WESX
- Nahant, Massachusetts; United States;
- Broadcast area: Greater Boston
- Frequency: 1230 kHz
- Branding: WESX 1230 AM

Programming
- Format: Religious; ethnic

Ownership
- Owner: Real Media Group, LLC
- Sister stations: WJDA

History
- First air date: December 10, 1939
- Former frequencies: 1200 kHz (1939–1941)
- Call sign meaning: Essex County

Technical information
- Licensing authority: FCC
- Facility ID: 49301
- Class: C
- Power: 450 watts
- Transmitter coordinates: 42°27′10.35″N 70°58′48.18″W﻿ / ﻿42.4528750°N 70.9800500°W

Links
- Public license information: Public file; LMS;
- Webcast: Listen live

= WESX =

WESX (1230 AM) is a radio station broadcasting a religious and multi-cultural format, licensed to broadcast in the Nahant, Massachusetts, precinct. The station is owned by Real Media Group, LLC.

Programming is in Spanish, Portuguese, Creole, and English. The transmitter is located in Lynn, Massachusetts, with studios located in Chelsea.

==History==
WESX made its debut on December 10, 1939, at 1200 kHz on the AM band, with studios in Salem, Massachusetts; the transmitter was in Marblehead. The station's original owner was Charles W. Phelan, who had been the director of sales for the Yankee Network in Boston from 1928 to early 1939. The station's first program manager also came from the Yankee Network— Van D. Sheldon, who had most recently been in charge of the Artists Bureau, where he auditioned and hired the bands that performed on the air. The programming and advertising on WESX targeted the cities and towns north of Boston, the area known as the North Shore. But by 1949, Phelan was in poor health; in early November, he sold the station to James D. Asher and Joseph H. Tobin, who also owned radio station WJDA in Quincy.

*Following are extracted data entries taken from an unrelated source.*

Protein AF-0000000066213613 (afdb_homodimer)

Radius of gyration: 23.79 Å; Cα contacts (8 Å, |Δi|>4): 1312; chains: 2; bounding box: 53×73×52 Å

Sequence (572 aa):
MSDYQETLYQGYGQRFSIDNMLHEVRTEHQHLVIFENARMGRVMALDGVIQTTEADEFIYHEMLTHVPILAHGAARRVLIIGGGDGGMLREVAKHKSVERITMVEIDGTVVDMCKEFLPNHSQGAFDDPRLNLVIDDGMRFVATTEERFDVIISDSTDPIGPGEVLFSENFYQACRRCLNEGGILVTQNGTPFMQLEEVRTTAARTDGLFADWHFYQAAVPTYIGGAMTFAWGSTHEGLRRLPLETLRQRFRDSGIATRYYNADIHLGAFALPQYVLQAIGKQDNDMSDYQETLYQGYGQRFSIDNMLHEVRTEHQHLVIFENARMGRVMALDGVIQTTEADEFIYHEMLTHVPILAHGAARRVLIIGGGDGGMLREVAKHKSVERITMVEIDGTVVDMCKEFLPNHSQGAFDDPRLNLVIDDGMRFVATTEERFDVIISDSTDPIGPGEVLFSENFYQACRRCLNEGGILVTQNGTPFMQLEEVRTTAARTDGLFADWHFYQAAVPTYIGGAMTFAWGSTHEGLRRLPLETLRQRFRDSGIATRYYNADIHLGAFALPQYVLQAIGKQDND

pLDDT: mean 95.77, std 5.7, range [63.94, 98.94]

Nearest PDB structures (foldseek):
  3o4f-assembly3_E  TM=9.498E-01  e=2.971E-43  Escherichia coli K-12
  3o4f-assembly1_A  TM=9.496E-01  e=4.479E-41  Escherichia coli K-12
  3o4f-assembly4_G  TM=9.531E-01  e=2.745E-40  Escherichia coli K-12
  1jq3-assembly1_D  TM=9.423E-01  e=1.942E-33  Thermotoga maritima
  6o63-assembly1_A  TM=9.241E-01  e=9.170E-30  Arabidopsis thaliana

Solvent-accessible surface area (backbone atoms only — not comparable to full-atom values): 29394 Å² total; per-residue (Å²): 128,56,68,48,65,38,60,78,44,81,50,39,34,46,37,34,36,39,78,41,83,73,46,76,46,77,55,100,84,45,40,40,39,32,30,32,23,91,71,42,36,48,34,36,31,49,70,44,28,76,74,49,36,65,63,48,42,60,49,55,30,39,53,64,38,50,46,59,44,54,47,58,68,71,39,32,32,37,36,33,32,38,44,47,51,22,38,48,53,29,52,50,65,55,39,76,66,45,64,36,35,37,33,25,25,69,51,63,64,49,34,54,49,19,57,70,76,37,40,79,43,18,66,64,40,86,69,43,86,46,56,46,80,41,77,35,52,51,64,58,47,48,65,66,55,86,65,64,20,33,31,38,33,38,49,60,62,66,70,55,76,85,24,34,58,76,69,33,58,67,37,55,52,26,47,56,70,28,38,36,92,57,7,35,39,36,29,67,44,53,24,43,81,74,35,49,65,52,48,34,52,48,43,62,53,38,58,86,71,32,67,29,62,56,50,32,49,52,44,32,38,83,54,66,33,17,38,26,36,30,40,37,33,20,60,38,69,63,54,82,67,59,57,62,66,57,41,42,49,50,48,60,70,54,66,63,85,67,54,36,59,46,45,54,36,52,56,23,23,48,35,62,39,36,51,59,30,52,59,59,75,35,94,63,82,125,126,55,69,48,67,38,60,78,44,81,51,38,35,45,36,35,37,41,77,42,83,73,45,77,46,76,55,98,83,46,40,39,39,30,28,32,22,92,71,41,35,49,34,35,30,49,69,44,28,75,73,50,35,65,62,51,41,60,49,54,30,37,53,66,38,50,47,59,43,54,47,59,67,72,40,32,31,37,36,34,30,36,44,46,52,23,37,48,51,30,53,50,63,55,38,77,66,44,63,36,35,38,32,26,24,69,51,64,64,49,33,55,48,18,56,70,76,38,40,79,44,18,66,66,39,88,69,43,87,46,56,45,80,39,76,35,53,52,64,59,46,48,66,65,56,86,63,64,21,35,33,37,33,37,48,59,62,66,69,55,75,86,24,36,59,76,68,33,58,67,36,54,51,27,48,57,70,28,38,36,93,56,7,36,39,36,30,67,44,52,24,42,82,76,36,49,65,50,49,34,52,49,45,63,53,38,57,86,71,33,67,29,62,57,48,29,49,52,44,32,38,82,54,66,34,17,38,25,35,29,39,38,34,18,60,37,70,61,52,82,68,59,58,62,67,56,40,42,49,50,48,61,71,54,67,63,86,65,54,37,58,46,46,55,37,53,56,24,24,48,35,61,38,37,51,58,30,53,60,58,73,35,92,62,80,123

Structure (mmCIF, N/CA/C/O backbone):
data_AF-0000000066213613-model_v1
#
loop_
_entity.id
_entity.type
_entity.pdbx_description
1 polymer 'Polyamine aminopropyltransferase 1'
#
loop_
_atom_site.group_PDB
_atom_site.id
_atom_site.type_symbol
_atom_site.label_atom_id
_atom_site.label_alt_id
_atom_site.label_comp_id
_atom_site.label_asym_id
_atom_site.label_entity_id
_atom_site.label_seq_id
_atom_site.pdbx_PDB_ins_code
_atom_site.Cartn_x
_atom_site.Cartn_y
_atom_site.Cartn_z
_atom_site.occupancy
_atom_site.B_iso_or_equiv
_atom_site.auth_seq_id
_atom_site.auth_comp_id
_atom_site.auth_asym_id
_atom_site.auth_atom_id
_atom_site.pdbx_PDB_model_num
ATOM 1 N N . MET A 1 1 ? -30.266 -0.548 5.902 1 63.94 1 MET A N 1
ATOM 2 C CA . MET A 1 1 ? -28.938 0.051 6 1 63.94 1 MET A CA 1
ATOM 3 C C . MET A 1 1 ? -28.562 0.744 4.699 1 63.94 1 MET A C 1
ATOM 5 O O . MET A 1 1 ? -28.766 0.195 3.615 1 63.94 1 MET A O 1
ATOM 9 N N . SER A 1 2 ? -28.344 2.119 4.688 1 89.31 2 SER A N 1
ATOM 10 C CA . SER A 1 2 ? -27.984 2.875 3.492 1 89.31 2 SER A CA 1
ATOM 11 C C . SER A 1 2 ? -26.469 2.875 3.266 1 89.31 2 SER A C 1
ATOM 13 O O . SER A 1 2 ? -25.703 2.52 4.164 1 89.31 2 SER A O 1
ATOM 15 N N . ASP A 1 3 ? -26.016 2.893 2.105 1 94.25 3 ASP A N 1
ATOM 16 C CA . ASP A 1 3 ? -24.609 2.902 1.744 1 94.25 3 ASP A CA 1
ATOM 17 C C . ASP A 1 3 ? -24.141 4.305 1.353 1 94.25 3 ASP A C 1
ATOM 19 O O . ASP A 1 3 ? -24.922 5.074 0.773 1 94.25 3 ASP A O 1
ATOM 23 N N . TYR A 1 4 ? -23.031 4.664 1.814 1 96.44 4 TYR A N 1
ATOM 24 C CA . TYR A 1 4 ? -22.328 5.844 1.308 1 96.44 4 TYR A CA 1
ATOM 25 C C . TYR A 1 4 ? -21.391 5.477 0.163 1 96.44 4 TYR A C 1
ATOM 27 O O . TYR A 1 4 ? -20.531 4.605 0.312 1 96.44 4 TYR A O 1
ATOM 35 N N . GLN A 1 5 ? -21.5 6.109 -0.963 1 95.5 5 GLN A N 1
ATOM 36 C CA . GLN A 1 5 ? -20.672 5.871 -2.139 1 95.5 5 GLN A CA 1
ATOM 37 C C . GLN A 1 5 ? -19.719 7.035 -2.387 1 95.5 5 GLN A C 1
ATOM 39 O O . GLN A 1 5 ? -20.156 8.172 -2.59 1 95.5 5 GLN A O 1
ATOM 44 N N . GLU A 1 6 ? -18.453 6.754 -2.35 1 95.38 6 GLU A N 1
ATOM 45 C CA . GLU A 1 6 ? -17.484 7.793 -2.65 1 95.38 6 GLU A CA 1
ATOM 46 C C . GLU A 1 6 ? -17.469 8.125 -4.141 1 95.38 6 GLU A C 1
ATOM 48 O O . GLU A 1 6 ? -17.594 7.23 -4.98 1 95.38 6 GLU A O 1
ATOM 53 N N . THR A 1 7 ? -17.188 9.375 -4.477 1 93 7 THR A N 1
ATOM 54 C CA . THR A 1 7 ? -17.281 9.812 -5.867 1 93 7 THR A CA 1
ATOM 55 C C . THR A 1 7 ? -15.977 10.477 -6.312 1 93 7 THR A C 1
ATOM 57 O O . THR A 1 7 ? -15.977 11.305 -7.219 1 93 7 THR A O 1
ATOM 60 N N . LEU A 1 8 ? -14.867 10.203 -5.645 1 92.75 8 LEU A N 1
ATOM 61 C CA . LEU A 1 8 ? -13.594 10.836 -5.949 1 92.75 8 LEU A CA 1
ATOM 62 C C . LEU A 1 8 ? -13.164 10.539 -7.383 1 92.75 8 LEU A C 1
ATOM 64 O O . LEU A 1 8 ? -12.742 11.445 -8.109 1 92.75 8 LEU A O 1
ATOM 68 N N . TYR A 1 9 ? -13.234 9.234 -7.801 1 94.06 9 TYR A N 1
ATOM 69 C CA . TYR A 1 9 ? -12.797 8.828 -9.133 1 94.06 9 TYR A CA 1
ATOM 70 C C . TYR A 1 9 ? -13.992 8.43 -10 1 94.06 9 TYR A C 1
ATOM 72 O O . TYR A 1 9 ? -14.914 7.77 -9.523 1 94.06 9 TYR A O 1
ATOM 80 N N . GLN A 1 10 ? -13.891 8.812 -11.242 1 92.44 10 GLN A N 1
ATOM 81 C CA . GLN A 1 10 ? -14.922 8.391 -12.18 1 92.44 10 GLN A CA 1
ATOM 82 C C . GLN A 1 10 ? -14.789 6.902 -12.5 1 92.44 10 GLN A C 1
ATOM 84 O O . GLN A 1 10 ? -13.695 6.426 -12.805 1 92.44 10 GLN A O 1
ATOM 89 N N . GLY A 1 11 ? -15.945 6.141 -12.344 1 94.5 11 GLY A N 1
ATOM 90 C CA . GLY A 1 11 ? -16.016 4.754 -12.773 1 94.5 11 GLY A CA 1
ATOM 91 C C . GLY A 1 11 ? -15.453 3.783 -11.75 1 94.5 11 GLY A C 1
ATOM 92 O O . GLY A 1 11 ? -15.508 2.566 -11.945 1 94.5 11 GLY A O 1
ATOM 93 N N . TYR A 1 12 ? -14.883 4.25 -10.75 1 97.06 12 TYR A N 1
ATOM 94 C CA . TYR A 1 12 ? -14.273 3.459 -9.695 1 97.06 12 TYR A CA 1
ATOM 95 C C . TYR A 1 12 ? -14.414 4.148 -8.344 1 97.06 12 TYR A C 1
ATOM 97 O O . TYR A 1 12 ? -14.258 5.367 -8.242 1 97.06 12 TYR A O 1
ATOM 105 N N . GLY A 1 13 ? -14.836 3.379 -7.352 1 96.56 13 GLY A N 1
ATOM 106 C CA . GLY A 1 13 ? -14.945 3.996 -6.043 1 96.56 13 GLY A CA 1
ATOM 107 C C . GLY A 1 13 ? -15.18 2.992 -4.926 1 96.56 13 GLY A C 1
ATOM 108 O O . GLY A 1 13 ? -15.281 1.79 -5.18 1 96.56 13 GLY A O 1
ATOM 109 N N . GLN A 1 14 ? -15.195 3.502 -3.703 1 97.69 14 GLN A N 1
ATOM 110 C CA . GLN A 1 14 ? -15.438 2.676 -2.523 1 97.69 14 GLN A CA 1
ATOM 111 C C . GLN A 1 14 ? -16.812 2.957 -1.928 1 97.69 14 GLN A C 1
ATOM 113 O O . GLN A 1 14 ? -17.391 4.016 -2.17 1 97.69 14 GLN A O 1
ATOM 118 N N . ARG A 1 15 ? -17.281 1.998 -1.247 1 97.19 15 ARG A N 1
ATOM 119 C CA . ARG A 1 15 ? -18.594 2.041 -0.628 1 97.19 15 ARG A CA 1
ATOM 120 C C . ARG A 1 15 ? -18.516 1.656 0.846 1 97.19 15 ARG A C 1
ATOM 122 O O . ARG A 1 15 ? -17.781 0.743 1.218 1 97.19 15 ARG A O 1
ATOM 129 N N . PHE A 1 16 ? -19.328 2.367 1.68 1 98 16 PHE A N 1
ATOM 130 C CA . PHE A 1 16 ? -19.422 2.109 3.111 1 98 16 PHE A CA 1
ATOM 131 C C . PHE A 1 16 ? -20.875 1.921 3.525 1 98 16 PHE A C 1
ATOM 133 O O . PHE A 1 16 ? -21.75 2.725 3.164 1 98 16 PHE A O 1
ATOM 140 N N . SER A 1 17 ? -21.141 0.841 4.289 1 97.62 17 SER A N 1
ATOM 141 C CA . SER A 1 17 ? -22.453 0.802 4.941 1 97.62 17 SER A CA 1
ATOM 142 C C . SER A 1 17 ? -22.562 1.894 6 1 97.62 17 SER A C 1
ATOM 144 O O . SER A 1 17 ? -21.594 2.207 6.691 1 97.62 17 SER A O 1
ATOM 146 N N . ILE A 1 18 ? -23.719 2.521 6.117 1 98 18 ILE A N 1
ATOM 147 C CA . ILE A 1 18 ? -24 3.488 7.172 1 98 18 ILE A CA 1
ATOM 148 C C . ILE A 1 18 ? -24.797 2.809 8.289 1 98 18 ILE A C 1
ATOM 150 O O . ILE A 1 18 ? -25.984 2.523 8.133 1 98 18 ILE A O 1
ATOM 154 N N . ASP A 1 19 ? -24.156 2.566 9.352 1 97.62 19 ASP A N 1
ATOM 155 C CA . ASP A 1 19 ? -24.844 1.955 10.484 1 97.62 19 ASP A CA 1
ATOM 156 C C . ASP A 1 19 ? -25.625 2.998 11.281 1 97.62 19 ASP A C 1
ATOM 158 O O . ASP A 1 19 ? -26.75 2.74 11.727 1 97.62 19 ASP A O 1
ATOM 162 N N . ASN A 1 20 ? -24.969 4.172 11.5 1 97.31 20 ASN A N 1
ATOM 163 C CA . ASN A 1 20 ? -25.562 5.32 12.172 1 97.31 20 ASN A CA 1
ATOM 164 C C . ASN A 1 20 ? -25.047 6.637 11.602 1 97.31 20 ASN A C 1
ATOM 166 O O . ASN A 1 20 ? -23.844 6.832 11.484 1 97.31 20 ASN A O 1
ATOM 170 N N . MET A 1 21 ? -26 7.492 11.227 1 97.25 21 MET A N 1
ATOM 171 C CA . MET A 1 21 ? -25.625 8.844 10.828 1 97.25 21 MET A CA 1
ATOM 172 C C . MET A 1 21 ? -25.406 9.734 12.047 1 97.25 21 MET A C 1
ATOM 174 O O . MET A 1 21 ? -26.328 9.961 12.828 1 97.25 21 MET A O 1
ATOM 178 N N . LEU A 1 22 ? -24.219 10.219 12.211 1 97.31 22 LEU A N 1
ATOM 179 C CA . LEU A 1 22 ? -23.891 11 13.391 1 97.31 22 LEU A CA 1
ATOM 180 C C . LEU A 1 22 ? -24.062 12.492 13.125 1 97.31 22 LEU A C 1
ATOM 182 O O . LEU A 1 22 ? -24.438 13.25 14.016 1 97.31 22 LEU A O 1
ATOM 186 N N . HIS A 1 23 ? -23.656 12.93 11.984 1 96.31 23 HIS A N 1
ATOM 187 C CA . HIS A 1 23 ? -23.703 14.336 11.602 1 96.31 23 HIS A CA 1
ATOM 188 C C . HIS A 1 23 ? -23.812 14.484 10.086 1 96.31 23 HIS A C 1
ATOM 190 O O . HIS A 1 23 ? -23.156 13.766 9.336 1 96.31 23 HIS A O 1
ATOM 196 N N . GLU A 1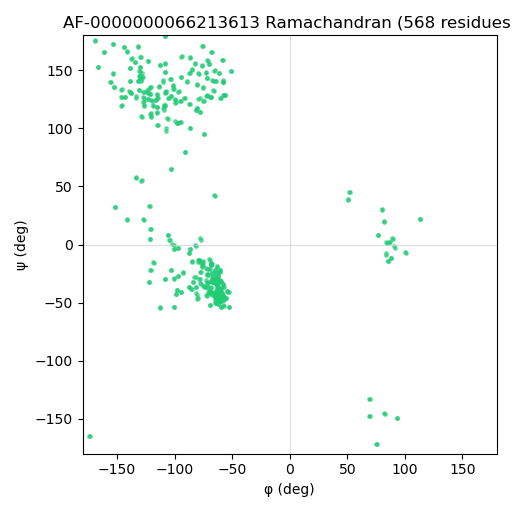 24 ? -24.672 15.359 9.633 1 95.12 24 GLU A N 1
ATOM 197 C CA . GLU A 1 24 ? -24.828 15.695 8.227 1 95.12 24 GLU A CA 1
ATOM 198 C C . GLU A 1 24 ? -25.188 17.172 8.047 1 95.12 24 GLU A C 1
ATOM 200 O O . GLU A 1 24 ? -26.172 17.641 8.609 1 95.12 24 GLU A O 1
ATOM 205 N N . VAL A 1 25 ? -24.328 17.812 7.359 1 91.44 25 VAL A N 1
ATOM 206 C CA . VAL A 1 25 ? -24.578 19.219 7.043 1 91.44 25 VAL A CA 1
ATOM 207 C C . VAL A 1 25 ? -24.438 19.438 5.539 1 91.44 25 VAL A C 1
ATOM 209 O O . VAL A 1 25 ? -23.406 19.094 4.953 1 91.44 25 VAL A O 1
ATOM 212 N N . ARG A 1 26 ? -25.422 20.016 4.91 1 89.94 26 ARG A N 1
ATOM 213 C CA . ARG A 1 26 ? -25.406 20.359 3.492 1 89.94 26 ARG A CA 1
ATOM 214 C C . ARG A 1 26 ? -25.594 21.859 3.297 1 89.94 26 ARG A C 1
ATOM 216 O O . ARG A 1 26 ? -26.641 22.406 3.664 1 89.94 26 ARG A O 1
ATOM 223 N N . THR A 1 27 ? -24.562 22.438 2.889 1 85.25 27 THR A N 1
ATOM 224 C CA . THR A 1 27 ? -24.656 23.844 2.508 1 85.25 27 THR A CA 1
ATOM 225 C C . THR A 1 27 ? -24.547 24 0.994 1 85.25 27 THR A C 1
ATOM 227 O O . THR A 1 27 ? -24.469 23 0.265 1 85.25 27 THR A O 1
ATOM 230 N N . GLU A 1 28 ? -24.641 25.297 0.498 1 83.12 28 GLU A N 1
ATOM 231 C CA . GLU A 1 28 ? -24.5 25.562 -0.93 1 83.12 28 GLU A CA 1
ATOM 232 C C . GLU A 1 28 ? -23.109 25.188 -1.426 1 83.12 28 GLU A C 1
ATOM 234 O O . GLU A 1 28 ? -22.922 24.875 -2.605 1 83.12 28 GLU A O 1
ATOM 239 N N . HIS A 1 29 ? -22.234 25.094 -0.481 1 78.94 29 HIS A N 1
ATOM 240 C CA . HIS A 1 29 ? -20.844 24.984 -0.927 1 78.94 29 HIS A CA 1
ATOM 241 C C . HIS A 1 29 ? -20.234 23.656 -0.487 1 78.94 29 HIS A C 1
ATOM 243 O O . HIS A 1 29 ? -19.156 23.281 -0.975 1 78.94 29 HIS A O 1
ATOM 249 N N . GLN A 1 30 ? -20.891 22.984 0.469 1 84.62 30 GLN A N 1
ATOM 250 C CA . GLN A 1 30 ? -20.219 21.812 1.004 1 84.62 30 GLN A CA 1
ATOM 251 C C . GLN A 1 30 ? -21.219 20.828 1.595 1 84.62 30 GLN A C 1
ATOM 253 O O . GLN A 1 30 ? -22.281 21.234 2.09 1 84.62 30 GLN A O 1
ATOM 258 N N . HIS A 1 31 ? -20.984 19.562 1.358 1 91.88 31 HIS A N 1
ATOM 259 C CA . HIS A 1 31 ? -21.734 18.484 1.987 1 91.88 31 HIS A CA 1
ATOM 260 C C . HIS A 1 31 ? -20.844 17.656 2.893 1 91.88 31 HIS A C 1
ATOM 262 O O . HIS A 1 31 ? -20.016 16.875 2.408 1 91.88 31 HIS A O 1
ATOM 268 N N . LEU A 1 32 ? -20.953 17.859 4.207 1 93.06 32 LEU A N 1
ATOM 269 C CA . LEU A 1 32 ? -20.188 17.156 5.215 1 93.06 32 LEU A CA 1
ATOM 270 C C . LEU A 1 32 ? -21.031 16.078 5.898 1 93.06 32 LEU A C 1
ATOM 272 O O . LEU A 1 32 ? -22.141 16.359 6.344 1 93.06 32 LEU A O 1
ATOM 276 N N . VAL A 1 33 ? -20.5 14.836 5.941 1 95.88 33 VAL A N 1
ATOM 277 C CA . VAL A 1 33 ? -21.188 13.758 6.641 1 95.88 33 VAL A CA 1
ATOM 278 C C . VAL A 1 33 ? -20.219 13.023 7.555 1 95.88 33 VAL A C 1
ATOM 280 O O . VAL A 1 33 ? -19.047 12.836 7.207 1 95.88 33 VAL A O 1
ATOM 283 N N . ILE A 1 34 ? -20.641 12.641 8.703 1 97.38 34 ILE A N 1
ATOM 284 C CA . ILE A 1 34 ? -19.969 11.75 9.633 1 97.38 34 ILE A CA 1
ATOM 285 C C . ILE A 1 34 ? -20.906 10.609 10.039 1 97.38 34 ILE A C 1
ATOM 287 O O . ILE A 1 34 ? -22.016 10.852 10.492 1 97.38 34 ILE A O 1
ATOM 291 N N . PHE A 1 35 ? -20.484 9.383 9.805 1 98.19 35 PHE A N 1
ATOM 292 C CA . PHE A 1 35 ? -21.328 8.234 10.102 1 98.19 35 PHE A CA 1
ATOM 293 C C . PHE A 1 35 ? -20.5 7.086 10.664 1 98.19 35 PHE A C 1
ATOM 295 O O . PHE A 1 35 ? -19.266 7.137 10.648 1 98.19 35 PHE A O 1
ATOM 302 N N . GLU A 1 36 ? -21.172 6.133 11.227 1 98.12 36 GLU A N 1
ATOM 303 C CA . GLU A 1 36 ? -20.531 4.934 11.766 1 98.12 36 GLU A CA 1
ATOM 304 C C . GLU A 1 36 ? -20.578 3.787 10.758 1 98.12 36 GLU A C 1
ATOM 306 O O . GLU A 1 36 ? -21.594 3.578 10.094 1 98.12 36 GLU A O 1
ATOM 311 N N . ASN A 1 37 ? -19.469 3.178 10.578 1 97.94 37 ASN A N 1
ATOM 312 C CA . ASN A 1 37 ? -19.312 1.956 9.797 1 97.94 37 ASN A CA 1
ATOM 313 C C . ASN A 1 37 ? -18.734 0.822 10.641 1 97.94 37 ASN A C 1
ATOM 315 O O . ASN A 1 37 ? -17.828 1.038 11.445 1 97.94 37 ASN A O 1
ATOM 319 N N . ALA A 1 38 ? -19.297 -0.348 10.5 1 93.69 38 ALA A N 1
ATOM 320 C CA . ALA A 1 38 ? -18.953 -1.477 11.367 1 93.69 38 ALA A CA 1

After James D. Asher died in 1973, his son Jay ran the stations until May 2006, at which time they were sold to Otto Miller, who changed both stations from their full-service (news, talk, local sports, music) format to a Spanish-language format. In 2017, the Principle Broadcasting Network sold its stations — WESX, WJDA, and WLIE in Islip, New York — to Universal Stations for $2.3 million; Universal's principals were also associated with Principle. Universal Stations sold WESX and WJDA to Real Media Group effective August 9, 2018.

==BBC Up All Night==
In 2004, BBC News presenter Rhod Sharp moved to Marblehead, Massachusetts. Wishing to continue to broadcast the BBC Radio 5 Live show Up All Night, he made an arrangement with WESX's owners to use the studios and ISDN line to connect him with Broadcasting House in London, England. The arrangement came to an end in 2007, when Sharp and his wife moved to an 18th-century house in Marblehead's Old Town section, which included a suitably equipped home-studio.